*** Opening of INFORMATION SHOWN ***

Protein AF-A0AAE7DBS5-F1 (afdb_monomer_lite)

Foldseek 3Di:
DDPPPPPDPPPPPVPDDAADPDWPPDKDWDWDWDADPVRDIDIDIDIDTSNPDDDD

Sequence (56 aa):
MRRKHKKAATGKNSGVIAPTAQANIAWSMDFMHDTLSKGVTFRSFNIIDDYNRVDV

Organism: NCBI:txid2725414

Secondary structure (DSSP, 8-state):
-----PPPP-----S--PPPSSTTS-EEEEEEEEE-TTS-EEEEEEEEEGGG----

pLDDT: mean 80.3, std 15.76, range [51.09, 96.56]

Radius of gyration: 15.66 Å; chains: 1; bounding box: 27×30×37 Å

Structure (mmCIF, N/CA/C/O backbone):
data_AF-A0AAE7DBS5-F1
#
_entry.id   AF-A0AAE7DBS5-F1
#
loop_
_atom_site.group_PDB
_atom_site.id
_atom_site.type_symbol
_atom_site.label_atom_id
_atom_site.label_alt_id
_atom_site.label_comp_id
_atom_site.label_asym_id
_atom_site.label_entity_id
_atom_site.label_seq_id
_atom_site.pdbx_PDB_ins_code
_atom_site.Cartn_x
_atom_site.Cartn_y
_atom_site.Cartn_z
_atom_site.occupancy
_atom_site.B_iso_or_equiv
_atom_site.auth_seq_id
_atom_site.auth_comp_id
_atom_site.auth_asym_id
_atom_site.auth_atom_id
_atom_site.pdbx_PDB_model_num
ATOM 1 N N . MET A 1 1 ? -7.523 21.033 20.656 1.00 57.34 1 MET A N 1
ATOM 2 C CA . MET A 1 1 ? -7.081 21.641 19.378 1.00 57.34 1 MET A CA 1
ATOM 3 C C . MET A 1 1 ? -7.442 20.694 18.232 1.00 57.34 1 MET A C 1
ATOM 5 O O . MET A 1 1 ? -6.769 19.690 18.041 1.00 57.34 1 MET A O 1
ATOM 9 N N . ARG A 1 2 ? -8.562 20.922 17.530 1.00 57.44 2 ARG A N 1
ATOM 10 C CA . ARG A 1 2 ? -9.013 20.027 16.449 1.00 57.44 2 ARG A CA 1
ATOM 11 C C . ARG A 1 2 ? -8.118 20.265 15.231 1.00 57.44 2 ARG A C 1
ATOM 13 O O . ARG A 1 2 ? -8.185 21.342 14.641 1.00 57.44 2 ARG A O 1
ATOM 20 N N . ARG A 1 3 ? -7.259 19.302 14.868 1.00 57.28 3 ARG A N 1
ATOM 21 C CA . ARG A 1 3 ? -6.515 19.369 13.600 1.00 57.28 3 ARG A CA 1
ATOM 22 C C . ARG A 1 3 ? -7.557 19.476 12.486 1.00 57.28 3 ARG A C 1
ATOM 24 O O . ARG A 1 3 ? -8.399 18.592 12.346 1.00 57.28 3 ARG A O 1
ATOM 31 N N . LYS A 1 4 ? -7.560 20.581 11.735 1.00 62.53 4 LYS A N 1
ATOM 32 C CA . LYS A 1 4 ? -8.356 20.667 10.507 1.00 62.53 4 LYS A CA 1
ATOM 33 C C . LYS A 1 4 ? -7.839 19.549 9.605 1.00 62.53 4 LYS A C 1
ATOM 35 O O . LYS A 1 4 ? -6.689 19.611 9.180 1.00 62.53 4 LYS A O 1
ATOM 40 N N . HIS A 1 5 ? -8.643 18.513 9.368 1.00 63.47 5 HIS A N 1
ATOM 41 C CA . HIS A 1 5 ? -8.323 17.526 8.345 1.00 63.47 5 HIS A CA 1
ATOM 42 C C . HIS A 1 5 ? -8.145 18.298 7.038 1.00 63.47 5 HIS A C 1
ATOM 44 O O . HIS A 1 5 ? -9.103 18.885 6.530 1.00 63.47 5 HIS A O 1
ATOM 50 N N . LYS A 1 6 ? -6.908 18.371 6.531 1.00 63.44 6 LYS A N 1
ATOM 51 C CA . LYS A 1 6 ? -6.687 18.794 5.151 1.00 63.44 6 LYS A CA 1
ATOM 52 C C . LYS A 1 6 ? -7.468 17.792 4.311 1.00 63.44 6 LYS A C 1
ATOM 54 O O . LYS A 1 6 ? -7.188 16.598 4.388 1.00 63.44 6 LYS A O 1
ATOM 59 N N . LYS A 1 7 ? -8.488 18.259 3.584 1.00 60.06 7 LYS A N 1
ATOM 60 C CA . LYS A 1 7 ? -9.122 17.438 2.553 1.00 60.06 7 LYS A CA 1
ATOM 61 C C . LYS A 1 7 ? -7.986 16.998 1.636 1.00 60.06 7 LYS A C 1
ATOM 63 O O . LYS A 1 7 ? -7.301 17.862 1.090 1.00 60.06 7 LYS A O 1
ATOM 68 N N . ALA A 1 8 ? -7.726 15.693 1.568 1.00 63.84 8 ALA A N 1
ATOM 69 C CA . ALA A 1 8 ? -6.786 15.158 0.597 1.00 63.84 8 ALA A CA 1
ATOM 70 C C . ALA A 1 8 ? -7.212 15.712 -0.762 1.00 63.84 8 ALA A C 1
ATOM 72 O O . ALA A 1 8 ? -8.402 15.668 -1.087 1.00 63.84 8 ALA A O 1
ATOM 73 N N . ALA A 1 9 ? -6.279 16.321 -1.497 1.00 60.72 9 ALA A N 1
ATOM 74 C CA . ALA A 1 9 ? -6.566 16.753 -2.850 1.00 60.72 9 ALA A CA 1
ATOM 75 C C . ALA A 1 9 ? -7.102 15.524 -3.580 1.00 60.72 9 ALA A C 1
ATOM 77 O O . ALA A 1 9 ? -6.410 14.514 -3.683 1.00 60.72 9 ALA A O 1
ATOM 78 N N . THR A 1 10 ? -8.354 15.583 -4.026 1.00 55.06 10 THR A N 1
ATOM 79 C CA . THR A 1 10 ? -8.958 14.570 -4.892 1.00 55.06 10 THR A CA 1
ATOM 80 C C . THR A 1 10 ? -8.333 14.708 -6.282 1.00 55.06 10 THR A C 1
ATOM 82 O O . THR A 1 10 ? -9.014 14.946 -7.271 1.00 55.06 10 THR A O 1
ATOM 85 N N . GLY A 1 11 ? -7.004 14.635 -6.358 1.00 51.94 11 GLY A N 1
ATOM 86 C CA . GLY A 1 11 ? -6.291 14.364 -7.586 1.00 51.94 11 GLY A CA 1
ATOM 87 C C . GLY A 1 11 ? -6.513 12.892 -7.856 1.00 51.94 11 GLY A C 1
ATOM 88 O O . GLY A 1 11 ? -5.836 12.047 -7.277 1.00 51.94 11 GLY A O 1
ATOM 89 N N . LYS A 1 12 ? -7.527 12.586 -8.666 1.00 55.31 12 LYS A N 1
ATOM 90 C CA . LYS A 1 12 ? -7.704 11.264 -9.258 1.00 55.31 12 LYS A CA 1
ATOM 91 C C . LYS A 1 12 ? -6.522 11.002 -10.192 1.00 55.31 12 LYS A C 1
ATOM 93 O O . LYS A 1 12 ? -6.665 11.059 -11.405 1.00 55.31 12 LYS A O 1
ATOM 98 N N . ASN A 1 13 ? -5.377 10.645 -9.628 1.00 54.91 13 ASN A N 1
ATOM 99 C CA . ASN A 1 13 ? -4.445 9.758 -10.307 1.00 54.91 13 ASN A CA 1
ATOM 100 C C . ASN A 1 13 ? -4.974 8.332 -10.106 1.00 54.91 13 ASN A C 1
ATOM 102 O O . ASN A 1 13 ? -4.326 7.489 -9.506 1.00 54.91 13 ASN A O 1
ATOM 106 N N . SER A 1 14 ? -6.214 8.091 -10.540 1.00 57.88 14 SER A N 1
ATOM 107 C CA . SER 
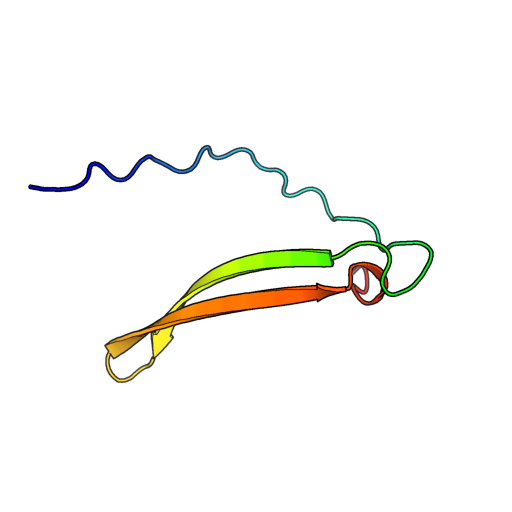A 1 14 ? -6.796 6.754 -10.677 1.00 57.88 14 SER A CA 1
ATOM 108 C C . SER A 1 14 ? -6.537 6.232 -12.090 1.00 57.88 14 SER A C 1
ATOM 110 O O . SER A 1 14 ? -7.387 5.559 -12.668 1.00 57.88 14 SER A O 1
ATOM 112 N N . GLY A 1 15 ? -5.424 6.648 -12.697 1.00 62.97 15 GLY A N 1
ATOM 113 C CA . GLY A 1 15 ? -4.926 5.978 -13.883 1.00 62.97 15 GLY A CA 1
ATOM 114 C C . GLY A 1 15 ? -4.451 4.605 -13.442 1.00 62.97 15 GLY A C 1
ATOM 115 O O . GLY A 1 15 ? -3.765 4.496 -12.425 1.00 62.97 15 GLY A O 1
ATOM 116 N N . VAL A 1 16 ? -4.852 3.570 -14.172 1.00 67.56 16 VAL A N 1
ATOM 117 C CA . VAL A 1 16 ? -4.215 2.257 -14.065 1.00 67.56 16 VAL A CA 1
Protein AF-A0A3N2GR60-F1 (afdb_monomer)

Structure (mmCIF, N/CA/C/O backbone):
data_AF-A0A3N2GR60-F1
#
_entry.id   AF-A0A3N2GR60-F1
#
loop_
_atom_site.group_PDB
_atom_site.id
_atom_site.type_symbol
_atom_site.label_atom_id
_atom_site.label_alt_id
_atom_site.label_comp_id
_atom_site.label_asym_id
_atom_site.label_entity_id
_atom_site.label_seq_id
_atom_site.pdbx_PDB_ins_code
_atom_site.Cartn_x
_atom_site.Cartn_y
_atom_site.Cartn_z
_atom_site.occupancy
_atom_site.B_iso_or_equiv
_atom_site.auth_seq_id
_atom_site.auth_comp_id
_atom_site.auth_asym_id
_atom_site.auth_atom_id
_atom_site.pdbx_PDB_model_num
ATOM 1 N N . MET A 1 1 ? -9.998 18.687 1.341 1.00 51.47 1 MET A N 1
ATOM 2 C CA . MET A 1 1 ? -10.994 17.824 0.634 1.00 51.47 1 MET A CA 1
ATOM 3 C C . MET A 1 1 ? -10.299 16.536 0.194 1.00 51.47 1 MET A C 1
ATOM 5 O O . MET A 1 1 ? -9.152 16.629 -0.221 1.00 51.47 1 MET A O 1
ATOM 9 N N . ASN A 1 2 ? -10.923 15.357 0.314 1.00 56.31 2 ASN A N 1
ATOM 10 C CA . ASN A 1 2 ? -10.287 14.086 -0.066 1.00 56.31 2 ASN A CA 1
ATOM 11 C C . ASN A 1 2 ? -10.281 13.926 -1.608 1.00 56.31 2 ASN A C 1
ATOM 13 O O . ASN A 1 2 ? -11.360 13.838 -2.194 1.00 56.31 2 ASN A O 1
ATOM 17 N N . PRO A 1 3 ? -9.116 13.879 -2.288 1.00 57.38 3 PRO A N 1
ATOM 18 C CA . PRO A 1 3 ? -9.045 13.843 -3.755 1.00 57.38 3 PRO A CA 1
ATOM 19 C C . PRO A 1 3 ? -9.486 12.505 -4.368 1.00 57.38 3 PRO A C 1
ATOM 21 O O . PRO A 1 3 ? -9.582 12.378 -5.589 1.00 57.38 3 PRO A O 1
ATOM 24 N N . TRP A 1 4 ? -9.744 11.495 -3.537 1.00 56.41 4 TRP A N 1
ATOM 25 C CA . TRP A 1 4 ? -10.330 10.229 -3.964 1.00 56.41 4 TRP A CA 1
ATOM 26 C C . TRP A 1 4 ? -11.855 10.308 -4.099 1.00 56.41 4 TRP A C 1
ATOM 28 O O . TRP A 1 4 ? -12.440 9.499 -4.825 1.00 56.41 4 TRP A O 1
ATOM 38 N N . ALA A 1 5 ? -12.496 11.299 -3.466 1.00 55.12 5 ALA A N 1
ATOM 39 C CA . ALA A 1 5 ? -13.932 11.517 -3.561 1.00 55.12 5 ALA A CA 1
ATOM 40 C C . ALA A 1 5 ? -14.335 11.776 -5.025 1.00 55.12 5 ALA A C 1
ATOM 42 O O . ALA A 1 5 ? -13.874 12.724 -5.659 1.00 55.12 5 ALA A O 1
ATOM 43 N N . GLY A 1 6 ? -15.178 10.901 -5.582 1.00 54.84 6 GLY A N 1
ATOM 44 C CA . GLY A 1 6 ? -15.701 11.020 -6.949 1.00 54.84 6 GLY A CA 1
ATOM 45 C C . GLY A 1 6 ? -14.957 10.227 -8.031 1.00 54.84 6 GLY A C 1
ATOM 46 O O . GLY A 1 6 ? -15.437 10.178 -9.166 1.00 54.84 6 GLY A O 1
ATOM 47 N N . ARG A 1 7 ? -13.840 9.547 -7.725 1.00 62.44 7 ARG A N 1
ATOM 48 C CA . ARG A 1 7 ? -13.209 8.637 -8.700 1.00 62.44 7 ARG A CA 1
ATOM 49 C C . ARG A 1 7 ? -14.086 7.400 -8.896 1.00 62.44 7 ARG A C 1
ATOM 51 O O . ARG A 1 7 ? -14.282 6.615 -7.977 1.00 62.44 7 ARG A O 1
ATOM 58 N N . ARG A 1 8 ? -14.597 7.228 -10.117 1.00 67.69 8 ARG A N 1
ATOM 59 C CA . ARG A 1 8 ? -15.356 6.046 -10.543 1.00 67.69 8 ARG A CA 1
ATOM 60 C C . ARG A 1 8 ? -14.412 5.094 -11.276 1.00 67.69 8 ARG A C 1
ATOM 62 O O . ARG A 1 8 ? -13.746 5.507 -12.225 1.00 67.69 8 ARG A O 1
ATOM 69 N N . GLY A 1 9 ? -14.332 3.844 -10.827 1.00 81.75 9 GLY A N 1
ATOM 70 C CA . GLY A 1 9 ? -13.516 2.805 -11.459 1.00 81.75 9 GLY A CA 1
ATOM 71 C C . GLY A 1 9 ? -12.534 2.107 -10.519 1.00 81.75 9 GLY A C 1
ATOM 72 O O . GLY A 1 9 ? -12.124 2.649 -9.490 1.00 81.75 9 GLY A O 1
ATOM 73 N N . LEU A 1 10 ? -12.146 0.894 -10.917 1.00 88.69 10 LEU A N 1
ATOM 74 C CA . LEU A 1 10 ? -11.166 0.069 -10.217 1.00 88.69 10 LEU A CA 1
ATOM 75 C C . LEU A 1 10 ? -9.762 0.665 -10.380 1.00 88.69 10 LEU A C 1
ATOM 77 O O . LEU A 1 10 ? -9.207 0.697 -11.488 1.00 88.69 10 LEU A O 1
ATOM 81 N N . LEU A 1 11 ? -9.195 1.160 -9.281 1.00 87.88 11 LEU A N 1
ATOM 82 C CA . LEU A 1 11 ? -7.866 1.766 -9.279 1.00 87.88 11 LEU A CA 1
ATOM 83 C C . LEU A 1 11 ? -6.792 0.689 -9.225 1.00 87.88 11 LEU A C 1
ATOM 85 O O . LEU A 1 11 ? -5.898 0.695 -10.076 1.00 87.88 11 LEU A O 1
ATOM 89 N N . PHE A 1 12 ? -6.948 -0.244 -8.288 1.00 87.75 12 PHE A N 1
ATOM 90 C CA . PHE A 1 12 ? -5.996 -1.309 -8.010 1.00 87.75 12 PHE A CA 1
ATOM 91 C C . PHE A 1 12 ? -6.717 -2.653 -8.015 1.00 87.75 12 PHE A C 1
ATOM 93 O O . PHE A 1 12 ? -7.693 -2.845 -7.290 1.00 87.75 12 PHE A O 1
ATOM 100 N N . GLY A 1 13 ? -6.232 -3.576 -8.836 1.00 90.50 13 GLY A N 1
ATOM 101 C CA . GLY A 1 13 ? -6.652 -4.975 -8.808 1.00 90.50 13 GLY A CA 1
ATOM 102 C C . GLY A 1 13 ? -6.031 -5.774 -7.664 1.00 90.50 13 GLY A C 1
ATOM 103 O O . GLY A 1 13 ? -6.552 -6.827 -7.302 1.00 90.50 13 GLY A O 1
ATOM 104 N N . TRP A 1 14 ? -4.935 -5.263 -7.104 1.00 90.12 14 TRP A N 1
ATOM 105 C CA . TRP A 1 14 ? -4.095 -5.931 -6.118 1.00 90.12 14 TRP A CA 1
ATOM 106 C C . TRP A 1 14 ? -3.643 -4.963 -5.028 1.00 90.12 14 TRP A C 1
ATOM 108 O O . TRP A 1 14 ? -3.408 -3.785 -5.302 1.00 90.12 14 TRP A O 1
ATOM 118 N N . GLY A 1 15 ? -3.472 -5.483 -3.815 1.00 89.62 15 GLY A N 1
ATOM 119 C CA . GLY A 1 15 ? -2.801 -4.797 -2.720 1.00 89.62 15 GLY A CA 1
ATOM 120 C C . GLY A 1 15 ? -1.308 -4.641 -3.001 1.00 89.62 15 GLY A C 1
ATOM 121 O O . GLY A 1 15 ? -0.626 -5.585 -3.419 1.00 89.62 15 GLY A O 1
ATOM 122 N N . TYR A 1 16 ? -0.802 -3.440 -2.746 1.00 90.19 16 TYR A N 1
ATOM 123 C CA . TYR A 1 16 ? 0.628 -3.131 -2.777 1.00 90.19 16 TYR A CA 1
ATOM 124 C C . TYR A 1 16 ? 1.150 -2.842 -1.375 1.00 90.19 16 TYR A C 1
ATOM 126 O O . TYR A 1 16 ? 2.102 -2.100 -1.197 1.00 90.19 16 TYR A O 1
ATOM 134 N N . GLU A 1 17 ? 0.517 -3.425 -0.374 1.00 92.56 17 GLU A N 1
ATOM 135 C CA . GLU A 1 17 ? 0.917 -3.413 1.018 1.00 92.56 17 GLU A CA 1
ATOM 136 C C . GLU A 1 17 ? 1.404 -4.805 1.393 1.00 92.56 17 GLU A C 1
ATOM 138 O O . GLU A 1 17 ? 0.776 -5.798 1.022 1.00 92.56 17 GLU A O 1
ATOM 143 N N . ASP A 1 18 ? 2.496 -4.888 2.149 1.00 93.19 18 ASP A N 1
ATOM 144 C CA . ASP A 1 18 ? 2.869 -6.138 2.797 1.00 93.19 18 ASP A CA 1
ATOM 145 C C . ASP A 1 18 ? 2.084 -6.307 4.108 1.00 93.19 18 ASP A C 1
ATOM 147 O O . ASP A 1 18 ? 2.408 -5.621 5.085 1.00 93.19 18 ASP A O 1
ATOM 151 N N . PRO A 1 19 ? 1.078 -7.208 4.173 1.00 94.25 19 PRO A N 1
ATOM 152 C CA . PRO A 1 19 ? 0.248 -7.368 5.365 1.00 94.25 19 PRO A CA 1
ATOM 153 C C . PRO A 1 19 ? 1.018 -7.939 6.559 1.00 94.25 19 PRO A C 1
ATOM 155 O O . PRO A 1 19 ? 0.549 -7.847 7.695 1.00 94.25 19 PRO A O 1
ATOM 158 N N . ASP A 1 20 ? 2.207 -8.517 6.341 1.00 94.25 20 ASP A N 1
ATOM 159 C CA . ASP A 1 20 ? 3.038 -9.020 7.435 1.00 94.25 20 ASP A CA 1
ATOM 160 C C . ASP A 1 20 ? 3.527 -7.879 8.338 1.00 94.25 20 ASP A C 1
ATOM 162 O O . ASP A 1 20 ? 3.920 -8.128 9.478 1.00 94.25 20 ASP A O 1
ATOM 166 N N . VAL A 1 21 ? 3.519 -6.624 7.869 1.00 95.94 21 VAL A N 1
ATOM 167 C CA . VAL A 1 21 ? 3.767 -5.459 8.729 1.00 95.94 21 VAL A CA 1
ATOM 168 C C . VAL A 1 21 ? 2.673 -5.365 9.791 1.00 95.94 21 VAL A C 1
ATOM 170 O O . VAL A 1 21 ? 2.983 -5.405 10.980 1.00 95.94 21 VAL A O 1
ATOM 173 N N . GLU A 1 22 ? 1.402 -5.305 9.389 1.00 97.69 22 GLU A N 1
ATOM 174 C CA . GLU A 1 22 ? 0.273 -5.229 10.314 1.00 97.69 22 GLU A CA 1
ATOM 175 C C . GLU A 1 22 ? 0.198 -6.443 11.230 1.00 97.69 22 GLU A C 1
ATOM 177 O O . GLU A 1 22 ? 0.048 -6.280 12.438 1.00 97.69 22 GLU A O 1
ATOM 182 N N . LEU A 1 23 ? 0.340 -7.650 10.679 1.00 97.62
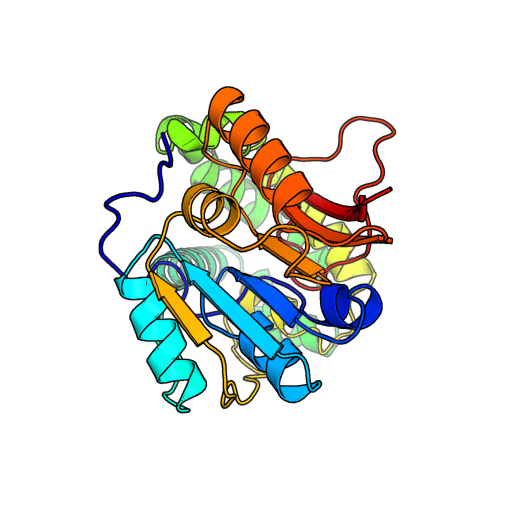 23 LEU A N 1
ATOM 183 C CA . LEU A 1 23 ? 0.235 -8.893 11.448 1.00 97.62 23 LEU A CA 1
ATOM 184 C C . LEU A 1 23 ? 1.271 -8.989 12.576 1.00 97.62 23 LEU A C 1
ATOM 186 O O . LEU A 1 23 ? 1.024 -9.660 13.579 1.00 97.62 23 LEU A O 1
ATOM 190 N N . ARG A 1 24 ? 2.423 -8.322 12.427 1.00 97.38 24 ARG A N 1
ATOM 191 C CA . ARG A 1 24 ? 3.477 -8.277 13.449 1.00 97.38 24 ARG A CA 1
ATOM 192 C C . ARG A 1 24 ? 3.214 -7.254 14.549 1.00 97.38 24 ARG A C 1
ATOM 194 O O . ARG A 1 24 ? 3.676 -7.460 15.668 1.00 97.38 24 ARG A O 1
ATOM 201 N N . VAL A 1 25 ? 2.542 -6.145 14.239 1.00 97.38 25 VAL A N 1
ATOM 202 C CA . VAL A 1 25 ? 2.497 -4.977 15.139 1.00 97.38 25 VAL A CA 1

*** Close of INFORMATION SHOWN ***

● **AIM OF THE TASK**
Reproduce exactly the lines above from the line with "ATOM 120 C C" to the line with "ATOM 151 N N", including both, and add nothing.

● **TASK RESULT**
ATOM 120 C C . GLY A 1 15 ? -1.308 -4.641 -3.001 1.00 89.62 15 GLY A C 1
ATOM 121 O O . GLY A 1 15 ? -0.626 -5.585 -3.419 1.00 89.62 15 GLY A O 1
ATOM 122 N N . TYR A 1 16 ? -0.802 -3.440 -2.746 1.00 90.19 16 TYR A N 1
ATOM 123 C CA . TYR A 1 16 ? 0.628 -3.131 -2.777 1.00 90.19 16 TYR A CA 1
ATOM 124 C C . TYR A 1 16 ? 1.150 -2.842 -1.375 1.00 90.19 16 TYR A C 1
ATOM 126 O O . TYR A 1 16 ? 2.102 -2.100 -1.197 1.00 90.19 16 TYR A O 1
ATOM 134 N N . GLU A 1 17 ? 0.517 -3.425 -0.374 1.00 92.56 17 GLU A N 1
ATOM 135 C CA . GLU A 1 17 ? 0.917 -3.413 1.018 1.00 92.56 17 GLU A CA 1
ATOM 136 C C . GLU A 1 17 ? 1.404 -4.805 1.393 1.00 92.56 17 GLU A C 1
ATOM 138 O O . GLU A 1 17 ? 0.776 -5.798 1.022 1.00 92.56 17 GLU A O 1
ATOM 143 N N . ASP A 1 18 ? 2.496 -4.888 2.149 1.00 93.19 18 ASP A N 1
ATOM 144 C CA . ASP A 1 18 ? 2.869 -6.138 2.797 1.00 93.19 18 ASP A CA 1
ATOM 145 C C . ASP A 1 18 ? 2.084 -6.307 4.108 1.00 93.19 18 ASP A C 1
ATOM 147 O O . ASP A 1 18 ? 2.408 -5.621 5.085 1.00 93.19 18 ASP A O 1
ATOM 151 N N . PRO A 1 19 ? 1.078 -7.208 4.173 1.00 94.25 19 PRO A N 1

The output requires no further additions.